== Task input ==
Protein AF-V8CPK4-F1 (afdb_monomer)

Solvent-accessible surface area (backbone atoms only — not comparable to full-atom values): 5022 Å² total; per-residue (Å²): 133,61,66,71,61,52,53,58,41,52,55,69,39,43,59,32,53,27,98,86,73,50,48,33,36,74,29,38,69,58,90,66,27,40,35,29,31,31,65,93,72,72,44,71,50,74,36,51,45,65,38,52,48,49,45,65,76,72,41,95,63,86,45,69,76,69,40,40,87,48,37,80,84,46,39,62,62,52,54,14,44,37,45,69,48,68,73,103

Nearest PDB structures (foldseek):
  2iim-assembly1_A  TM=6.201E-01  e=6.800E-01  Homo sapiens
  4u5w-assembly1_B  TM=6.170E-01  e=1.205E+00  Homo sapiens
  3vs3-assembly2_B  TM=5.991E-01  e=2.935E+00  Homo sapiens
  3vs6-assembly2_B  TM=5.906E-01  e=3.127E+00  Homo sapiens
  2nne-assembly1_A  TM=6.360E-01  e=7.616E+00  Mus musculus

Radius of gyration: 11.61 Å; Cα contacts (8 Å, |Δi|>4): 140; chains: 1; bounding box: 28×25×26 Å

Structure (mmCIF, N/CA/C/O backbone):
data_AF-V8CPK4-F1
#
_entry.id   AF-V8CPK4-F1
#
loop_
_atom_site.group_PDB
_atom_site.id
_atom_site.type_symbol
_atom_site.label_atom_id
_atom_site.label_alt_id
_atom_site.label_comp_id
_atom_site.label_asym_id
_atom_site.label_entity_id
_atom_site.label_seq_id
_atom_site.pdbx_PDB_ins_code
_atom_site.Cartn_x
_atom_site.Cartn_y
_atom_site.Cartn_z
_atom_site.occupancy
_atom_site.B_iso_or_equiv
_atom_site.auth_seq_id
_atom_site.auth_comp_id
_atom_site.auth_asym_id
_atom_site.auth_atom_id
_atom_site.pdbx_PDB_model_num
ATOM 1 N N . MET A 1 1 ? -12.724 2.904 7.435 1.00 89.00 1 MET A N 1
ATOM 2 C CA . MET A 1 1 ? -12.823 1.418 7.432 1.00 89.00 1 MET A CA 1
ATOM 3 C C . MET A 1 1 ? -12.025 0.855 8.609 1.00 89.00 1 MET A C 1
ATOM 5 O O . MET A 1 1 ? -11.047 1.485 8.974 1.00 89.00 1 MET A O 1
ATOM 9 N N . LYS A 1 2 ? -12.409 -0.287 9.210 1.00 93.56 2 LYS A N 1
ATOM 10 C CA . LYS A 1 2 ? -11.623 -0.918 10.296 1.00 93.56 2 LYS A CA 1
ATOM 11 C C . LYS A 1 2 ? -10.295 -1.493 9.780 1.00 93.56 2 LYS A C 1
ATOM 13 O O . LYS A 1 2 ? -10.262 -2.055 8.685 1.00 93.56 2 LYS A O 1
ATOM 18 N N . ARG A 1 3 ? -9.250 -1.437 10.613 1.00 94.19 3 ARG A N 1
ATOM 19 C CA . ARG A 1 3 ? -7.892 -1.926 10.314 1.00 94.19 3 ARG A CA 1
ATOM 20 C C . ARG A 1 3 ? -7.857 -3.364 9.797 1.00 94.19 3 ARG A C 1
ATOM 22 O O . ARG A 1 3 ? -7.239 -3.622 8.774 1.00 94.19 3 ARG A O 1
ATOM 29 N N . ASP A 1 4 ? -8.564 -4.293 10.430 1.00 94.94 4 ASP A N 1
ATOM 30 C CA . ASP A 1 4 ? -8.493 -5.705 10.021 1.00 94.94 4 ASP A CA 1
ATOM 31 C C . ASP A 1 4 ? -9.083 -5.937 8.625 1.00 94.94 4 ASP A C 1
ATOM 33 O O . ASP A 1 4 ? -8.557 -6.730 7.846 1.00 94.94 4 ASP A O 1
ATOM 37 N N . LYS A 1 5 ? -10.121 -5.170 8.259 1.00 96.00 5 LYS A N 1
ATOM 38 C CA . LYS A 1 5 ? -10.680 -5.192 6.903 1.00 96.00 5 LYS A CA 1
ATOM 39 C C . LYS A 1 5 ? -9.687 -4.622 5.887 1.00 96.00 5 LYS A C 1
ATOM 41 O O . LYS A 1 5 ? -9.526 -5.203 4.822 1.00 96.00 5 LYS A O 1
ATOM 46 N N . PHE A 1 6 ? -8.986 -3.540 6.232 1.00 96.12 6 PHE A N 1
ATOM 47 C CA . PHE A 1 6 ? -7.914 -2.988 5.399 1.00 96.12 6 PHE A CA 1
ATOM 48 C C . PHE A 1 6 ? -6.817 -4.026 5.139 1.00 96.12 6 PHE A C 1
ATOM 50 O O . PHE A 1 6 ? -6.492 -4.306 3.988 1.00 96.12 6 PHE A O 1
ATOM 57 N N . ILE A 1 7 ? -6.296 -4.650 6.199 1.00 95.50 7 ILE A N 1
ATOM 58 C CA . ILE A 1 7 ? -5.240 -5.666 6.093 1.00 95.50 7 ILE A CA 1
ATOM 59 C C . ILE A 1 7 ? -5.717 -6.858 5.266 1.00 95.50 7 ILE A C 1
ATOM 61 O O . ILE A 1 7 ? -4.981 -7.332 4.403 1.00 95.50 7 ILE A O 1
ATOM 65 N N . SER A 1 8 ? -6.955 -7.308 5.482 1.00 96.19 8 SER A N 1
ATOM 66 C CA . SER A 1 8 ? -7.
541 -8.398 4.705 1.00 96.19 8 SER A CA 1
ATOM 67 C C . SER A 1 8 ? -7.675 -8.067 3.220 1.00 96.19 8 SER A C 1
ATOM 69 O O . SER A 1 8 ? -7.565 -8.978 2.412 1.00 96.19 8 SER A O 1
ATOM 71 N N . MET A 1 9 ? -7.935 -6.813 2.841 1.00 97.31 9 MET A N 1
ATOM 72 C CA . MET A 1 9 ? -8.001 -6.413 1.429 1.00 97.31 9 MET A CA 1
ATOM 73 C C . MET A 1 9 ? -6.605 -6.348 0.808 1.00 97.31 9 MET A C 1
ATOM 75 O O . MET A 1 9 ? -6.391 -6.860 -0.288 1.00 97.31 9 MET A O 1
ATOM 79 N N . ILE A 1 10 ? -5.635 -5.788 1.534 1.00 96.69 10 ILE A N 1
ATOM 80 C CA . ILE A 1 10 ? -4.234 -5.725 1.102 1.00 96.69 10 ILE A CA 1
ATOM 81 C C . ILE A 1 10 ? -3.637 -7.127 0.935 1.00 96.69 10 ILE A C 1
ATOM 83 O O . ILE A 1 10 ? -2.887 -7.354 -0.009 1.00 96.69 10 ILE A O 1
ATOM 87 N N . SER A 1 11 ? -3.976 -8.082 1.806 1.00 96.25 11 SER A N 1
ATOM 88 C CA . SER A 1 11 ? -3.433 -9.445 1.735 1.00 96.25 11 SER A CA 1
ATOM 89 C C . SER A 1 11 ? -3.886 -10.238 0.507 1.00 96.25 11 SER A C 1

* * *

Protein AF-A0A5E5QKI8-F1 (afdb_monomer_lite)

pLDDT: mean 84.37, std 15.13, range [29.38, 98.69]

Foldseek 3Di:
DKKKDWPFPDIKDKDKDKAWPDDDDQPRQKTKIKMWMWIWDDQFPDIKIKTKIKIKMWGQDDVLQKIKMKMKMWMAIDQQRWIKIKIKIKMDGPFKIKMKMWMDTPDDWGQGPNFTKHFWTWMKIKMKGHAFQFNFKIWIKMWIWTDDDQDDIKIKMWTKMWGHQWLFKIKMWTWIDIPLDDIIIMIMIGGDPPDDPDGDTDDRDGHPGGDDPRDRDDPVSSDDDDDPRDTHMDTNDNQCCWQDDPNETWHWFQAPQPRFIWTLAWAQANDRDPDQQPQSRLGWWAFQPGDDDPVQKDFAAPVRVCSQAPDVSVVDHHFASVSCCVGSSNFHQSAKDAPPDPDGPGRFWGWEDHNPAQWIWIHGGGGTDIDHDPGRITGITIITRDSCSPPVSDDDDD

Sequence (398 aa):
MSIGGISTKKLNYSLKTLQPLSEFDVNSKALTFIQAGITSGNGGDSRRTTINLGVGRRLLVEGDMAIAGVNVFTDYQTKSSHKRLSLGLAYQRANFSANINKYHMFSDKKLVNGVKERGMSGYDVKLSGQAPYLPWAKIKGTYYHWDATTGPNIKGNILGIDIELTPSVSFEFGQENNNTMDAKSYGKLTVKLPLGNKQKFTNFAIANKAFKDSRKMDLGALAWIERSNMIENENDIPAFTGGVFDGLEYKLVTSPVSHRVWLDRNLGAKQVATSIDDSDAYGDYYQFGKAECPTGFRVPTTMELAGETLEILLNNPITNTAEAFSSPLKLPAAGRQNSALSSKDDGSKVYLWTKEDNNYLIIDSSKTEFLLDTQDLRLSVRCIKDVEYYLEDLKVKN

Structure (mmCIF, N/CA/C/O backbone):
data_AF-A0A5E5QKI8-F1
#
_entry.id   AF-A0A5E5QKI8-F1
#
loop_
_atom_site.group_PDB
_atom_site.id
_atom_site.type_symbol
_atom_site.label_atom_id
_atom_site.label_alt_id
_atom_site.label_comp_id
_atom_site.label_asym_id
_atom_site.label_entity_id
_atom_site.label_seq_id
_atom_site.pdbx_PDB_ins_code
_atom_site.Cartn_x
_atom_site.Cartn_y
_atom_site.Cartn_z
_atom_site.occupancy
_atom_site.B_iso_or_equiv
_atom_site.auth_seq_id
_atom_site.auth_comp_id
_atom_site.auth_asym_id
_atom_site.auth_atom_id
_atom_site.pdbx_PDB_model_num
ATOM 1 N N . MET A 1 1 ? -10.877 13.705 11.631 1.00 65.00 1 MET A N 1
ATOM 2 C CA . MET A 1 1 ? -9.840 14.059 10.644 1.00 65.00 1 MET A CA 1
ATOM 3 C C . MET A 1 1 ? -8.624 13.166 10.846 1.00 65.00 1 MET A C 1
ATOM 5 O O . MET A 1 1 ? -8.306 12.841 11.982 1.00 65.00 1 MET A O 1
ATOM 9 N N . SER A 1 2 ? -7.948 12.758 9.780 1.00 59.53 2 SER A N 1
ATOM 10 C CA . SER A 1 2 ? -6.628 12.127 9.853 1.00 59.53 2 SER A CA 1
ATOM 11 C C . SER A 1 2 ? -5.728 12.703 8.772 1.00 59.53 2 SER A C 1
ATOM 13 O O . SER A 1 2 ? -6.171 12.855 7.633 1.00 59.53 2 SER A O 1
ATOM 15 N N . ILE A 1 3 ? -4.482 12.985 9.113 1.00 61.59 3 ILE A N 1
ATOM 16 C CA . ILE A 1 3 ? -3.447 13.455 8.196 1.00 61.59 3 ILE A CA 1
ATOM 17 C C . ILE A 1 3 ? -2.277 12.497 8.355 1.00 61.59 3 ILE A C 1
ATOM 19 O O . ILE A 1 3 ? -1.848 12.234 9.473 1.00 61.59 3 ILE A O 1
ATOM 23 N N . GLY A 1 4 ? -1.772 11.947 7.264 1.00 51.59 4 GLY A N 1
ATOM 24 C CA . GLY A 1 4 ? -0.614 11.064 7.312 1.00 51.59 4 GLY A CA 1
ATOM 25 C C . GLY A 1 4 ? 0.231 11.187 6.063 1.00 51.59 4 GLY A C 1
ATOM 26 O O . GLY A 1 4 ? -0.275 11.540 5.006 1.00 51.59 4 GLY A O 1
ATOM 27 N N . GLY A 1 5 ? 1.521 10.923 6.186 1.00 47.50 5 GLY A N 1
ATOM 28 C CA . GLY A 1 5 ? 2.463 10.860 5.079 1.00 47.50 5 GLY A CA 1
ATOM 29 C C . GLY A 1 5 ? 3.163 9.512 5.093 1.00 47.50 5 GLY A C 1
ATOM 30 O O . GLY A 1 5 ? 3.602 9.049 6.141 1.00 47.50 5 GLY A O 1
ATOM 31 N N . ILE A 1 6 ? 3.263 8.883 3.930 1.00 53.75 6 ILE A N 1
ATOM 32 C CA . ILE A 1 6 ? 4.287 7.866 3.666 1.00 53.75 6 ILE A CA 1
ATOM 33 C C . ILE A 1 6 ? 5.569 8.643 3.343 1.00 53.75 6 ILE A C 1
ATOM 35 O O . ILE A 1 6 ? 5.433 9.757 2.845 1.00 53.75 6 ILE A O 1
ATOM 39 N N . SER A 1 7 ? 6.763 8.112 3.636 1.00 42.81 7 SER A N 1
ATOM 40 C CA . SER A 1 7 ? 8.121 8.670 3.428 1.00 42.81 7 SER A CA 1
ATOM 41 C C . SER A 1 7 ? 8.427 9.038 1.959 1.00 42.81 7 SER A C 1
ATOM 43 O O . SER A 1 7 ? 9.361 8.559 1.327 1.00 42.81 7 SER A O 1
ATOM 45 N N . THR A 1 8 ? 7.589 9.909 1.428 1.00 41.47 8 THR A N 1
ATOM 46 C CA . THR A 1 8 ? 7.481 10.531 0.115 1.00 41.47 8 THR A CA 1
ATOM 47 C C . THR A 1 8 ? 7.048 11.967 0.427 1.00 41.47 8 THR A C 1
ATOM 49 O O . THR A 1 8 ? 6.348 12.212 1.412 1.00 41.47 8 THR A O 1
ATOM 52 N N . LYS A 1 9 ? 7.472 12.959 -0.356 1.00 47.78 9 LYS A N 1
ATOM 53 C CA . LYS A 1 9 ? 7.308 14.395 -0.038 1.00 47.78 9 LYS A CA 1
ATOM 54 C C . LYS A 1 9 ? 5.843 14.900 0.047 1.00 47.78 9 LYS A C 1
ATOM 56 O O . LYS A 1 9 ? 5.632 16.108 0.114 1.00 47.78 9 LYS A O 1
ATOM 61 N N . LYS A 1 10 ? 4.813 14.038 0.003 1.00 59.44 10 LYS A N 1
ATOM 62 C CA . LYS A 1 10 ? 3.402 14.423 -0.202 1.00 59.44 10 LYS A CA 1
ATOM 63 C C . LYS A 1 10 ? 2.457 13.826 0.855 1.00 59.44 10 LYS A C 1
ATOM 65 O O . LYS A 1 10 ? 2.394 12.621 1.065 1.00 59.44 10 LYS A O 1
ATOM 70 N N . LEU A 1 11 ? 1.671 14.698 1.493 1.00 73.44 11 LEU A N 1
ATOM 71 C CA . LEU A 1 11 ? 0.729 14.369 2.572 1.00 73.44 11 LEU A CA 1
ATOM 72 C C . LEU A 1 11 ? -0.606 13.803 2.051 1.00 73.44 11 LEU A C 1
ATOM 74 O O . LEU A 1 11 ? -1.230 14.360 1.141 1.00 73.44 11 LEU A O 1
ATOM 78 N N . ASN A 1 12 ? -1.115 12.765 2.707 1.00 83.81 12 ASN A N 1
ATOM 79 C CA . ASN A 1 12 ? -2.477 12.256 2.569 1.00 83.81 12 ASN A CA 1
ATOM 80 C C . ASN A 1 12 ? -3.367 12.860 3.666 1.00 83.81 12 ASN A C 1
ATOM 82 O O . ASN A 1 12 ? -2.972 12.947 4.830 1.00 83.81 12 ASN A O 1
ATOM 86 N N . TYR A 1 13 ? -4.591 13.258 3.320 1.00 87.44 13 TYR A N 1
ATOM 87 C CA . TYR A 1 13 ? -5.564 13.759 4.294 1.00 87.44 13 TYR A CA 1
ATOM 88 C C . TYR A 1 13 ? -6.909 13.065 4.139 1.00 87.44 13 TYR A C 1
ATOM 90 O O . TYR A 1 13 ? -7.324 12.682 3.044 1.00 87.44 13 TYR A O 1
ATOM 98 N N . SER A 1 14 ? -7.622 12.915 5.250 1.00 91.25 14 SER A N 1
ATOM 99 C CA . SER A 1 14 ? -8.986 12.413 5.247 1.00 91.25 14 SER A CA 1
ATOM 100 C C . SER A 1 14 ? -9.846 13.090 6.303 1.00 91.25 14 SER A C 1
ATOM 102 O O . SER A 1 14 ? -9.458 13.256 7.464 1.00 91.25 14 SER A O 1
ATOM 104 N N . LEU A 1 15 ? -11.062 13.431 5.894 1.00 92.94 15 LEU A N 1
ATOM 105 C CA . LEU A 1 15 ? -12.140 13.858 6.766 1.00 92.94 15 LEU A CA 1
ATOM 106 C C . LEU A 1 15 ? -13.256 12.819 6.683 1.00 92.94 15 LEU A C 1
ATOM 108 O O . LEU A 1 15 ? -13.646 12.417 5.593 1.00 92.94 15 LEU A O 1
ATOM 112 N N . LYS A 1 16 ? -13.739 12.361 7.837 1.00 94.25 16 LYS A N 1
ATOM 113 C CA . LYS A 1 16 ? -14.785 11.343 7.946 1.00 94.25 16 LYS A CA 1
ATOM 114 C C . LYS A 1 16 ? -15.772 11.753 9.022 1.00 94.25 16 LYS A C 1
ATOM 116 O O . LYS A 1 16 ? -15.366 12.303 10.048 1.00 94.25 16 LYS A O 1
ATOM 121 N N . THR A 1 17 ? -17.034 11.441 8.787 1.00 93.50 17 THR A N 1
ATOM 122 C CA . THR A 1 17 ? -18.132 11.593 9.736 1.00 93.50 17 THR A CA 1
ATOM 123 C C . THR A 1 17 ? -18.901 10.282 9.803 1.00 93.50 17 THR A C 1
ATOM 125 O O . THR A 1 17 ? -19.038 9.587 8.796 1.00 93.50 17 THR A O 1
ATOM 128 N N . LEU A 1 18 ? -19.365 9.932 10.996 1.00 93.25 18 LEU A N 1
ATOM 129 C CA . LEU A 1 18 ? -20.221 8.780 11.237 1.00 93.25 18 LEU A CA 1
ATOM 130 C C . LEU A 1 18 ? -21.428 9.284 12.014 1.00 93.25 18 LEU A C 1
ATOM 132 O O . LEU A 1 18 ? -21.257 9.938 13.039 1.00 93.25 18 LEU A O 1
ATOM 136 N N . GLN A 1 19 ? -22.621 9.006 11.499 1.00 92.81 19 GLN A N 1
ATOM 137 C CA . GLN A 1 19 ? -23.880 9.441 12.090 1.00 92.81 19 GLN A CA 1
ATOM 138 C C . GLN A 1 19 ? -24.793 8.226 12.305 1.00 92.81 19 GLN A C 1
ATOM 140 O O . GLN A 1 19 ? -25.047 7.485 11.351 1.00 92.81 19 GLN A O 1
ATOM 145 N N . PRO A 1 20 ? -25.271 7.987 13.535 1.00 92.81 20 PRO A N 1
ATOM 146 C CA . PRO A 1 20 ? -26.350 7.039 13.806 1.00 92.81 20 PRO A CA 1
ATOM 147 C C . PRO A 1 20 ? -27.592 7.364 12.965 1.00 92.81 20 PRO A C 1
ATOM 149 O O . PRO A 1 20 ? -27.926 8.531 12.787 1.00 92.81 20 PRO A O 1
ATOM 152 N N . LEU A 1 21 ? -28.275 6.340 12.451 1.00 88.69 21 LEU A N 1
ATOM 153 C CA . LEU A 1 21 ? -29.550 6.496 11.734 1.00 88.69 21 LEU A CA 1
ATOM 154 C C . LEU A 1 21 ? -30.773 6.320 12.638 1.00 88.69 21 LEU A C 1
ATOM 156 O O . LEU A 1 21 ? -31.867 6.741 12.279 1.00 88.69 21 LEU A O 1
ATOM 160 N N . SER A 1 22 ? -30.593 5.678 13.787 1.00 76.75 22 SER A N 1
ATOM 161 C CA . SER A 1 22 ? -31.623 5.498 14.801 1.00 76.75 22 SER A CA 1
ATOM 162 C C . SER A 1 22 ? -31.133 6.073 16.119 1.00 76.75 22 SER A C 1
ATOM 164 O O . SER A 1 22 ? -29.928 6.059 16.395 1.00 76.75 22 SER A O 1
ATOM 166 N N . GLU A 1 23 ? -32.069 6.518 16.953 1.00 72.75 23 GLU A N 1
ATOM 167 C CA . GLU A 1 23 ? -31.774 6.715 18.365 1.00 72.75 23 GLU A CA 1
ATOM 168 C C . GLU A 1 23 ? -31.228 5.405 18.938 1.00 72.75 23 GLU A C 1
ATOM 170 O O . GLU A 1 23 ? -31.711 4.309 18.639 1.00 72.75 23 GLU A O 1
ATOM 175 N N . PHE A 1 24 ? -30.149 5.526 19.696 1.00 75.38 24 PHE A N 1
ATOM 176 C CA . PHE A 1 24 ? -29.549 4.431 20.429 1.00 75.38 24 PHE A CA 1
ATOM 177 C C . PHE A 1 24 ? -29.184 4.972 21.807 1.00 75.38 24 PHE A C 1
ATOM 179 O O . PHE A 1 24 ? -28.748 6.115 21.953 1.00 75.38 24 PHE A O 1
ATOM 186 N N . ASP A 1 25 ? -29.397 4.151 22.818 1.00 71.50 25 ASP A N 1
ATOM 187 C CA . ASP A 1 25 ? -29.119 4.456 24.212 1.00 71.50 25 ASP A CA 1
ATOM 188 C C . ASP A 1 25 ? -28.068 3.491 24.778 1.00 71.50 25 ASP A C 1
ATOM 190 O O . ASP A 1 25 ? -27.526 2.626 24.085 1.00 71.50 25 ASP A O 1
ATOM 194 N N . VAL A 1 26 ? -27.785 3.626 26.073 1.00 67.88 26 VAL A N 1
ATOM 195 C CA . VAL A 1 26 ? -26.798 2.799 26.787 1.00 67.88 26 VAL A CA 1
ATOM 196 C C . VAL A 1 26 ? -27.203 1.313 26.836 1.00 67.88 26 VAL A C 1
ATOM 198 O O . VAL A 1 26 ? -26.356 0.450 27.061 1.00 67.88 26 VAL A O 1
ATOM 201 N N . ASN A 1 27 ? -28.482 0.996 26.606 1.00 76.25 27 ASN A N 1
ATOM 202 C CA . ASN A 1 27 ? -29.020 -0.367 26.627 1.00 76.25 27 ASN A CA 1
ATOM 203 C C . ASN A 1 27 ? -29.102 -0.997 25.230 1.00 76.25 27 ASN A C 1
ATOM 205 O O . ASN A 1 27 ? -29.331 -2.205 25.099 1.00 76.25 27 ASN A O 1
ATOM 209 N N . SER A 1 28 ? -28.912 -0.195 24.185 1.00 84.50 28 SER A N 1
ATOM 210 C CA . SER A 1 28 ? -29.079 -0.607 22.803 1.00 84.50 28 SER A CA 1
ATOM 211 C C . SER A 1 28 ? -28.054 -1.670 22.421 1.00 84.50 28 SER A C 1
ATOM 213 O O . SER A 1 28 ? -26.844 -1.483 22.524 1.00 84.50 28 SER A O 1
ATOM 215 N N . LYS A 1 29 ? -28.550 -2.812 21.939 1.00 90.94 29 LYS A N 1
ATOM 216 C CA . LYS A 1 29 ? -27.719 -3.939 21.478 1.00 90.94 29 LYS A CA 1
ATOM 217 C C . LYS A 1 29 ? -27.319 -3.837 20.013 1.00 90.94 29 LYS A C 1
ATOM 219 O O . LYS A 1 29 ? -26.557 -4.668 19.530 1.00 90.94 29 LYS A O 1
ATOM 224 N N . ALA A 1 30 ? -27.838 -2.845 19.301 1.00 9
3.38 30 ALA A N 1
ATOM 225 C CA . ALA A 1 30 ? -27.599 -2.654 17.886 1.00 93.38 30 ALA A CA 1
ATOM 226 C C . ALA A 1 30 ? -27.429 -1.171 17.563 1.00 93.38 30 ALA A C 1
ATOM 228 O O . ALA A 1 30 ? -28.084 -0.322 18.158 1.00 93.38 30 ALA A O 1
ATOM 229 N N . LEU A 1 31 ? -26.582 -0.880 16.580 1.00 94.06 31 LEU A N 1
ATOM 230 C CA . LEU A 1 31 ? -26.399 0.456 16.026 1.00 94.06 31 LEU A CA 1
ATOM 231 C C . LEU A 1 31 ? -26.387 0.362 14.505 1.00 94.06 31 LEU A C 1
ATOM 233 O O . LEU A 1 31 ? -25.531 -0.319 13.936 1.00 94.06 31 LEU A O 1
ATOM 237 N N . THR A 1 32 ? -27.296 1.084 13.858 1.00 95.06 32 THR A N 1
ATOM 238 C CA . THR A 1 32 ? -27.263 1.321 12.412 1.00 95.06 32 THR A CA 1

== Problem to solve ==
Precisely the lines between those holding "ATOM 43 O O" and "ATOM 98 N N", inclusive, are to be reproduced from the listing above, with nothing added.

== Response to the task ==
ATOM 43 O O . SER A 1 7 ? 9.361 8.559 1.327 1.00 42.81 7 SER A O 1
ATOM 45 N N . THR A 1 8 ? 7.589 9.909 1.428 1.00 41.47 8 THR A N 1
ATOM 46 C CA . THR A 1 8 ? 7.481 10.531 0.115 1.00 41.47 8 THR A CA 1
ATOM 47 C C . THR A 1 8 ? 7.048 11.967 0.427 1.00 41.47 8 THR A C 1
ATOM 49 O O . THR A 1 8 ? 6.348 12.212 1.412 1.00 41.47 8 THR A O 1
ATOM 52 N N . LYS A 1 9 ? 7.472 12.959 -0.356 1.00 47.78 9 LYS A N 1
ATOM 53 C CA . LYS A 1 9 ? 7.308 14.395 -0.038 1.00 47.78 9 LYS A CA 1
ATOM 54 C C . LYS A 1 9 ? 5.843 14.900 0.047 1.00 47.78 9 LYS A C 1
ATOM 56 O O . LYS A 1 9 ? 5.632 16.108 0.114 1.00 47.78 9 LYS A O 1
ATOM 61 N N . LYS A 1 10 ? 4.813 14.038 0.003 1.00 59.44 10 LYS A N 1
ATOM 62 C CA . LYS A 1 10 ? 3.402 14.423 -0.202 1.00 59.44 10 LYS A CA 1
ATOM 63 C C . LYS A 1 10 ? 2.457 13.826 0.855 1.00 59.44 10 LYS A C 1
ATOM 65 O O . LYS A 1 10 ? 2.394 12.621 1.065 1.00 59.44 10 LYS A O 1
ATOM 70 N N . LEU A 1 11 ? 1.671 14.698 1.493 1.00 73.44 11 LEU A N 1
ATOM 71 C CA . LEU A 1 11 ? 0.729 14.369 2.572 1.00 73.44 11 LEU A CA 1
ATOM 72 C C . LEU A 1 11 ? -0.606 13.803 2.051 1.00 73.44 11 LEU A C 1
ATOM 74 O O . LEU A 1 11 ? -1.230 14.360 1.141 1.00 73.44 11 LEU A O 1
ATOM 78 N N . ASN A 1 12 ? -1.115 12.765 2.707 1.00 83.81 12 ASN A N 1
ATOM 79 C CA . ASN A 1 12 ? -2.477 12.256 2.569 1.00 83.81 12 ASN A CA 1
ATOM 80 C C . ASN A 1 12 ? -3.367 12.860 3.666 1.00 83.81 12 ASN A C 1
ATOM 82 O O . ASN A 1 12 ? -2.972 12.947 4.830 1.00 83.81 12 ASN A O 1
ATOM 86 N N . TYR A 1 13 ? -4.591 13.258 3.320 1.00 87.44 13 TYR A N 1
ATOM 87 C CA . TYR A 1 13 ? -5.564 13.759 4.294 1.00 87.44 13 TYR A CA 1
ATOM 88 C C . TYR A 1 13 ? -6.909 13.065 4.139 1.00 87.44 13 TYR A C 1
ATOM 90 O O . TYR A 1 13 ? -7.324 12.682 3.044 1.00 87.44 13 TYR A O 1
ATOM 98 N N . SER A 1 14 ? -7.622 12.915 5.250 1.00 91.25 14 SER A N 1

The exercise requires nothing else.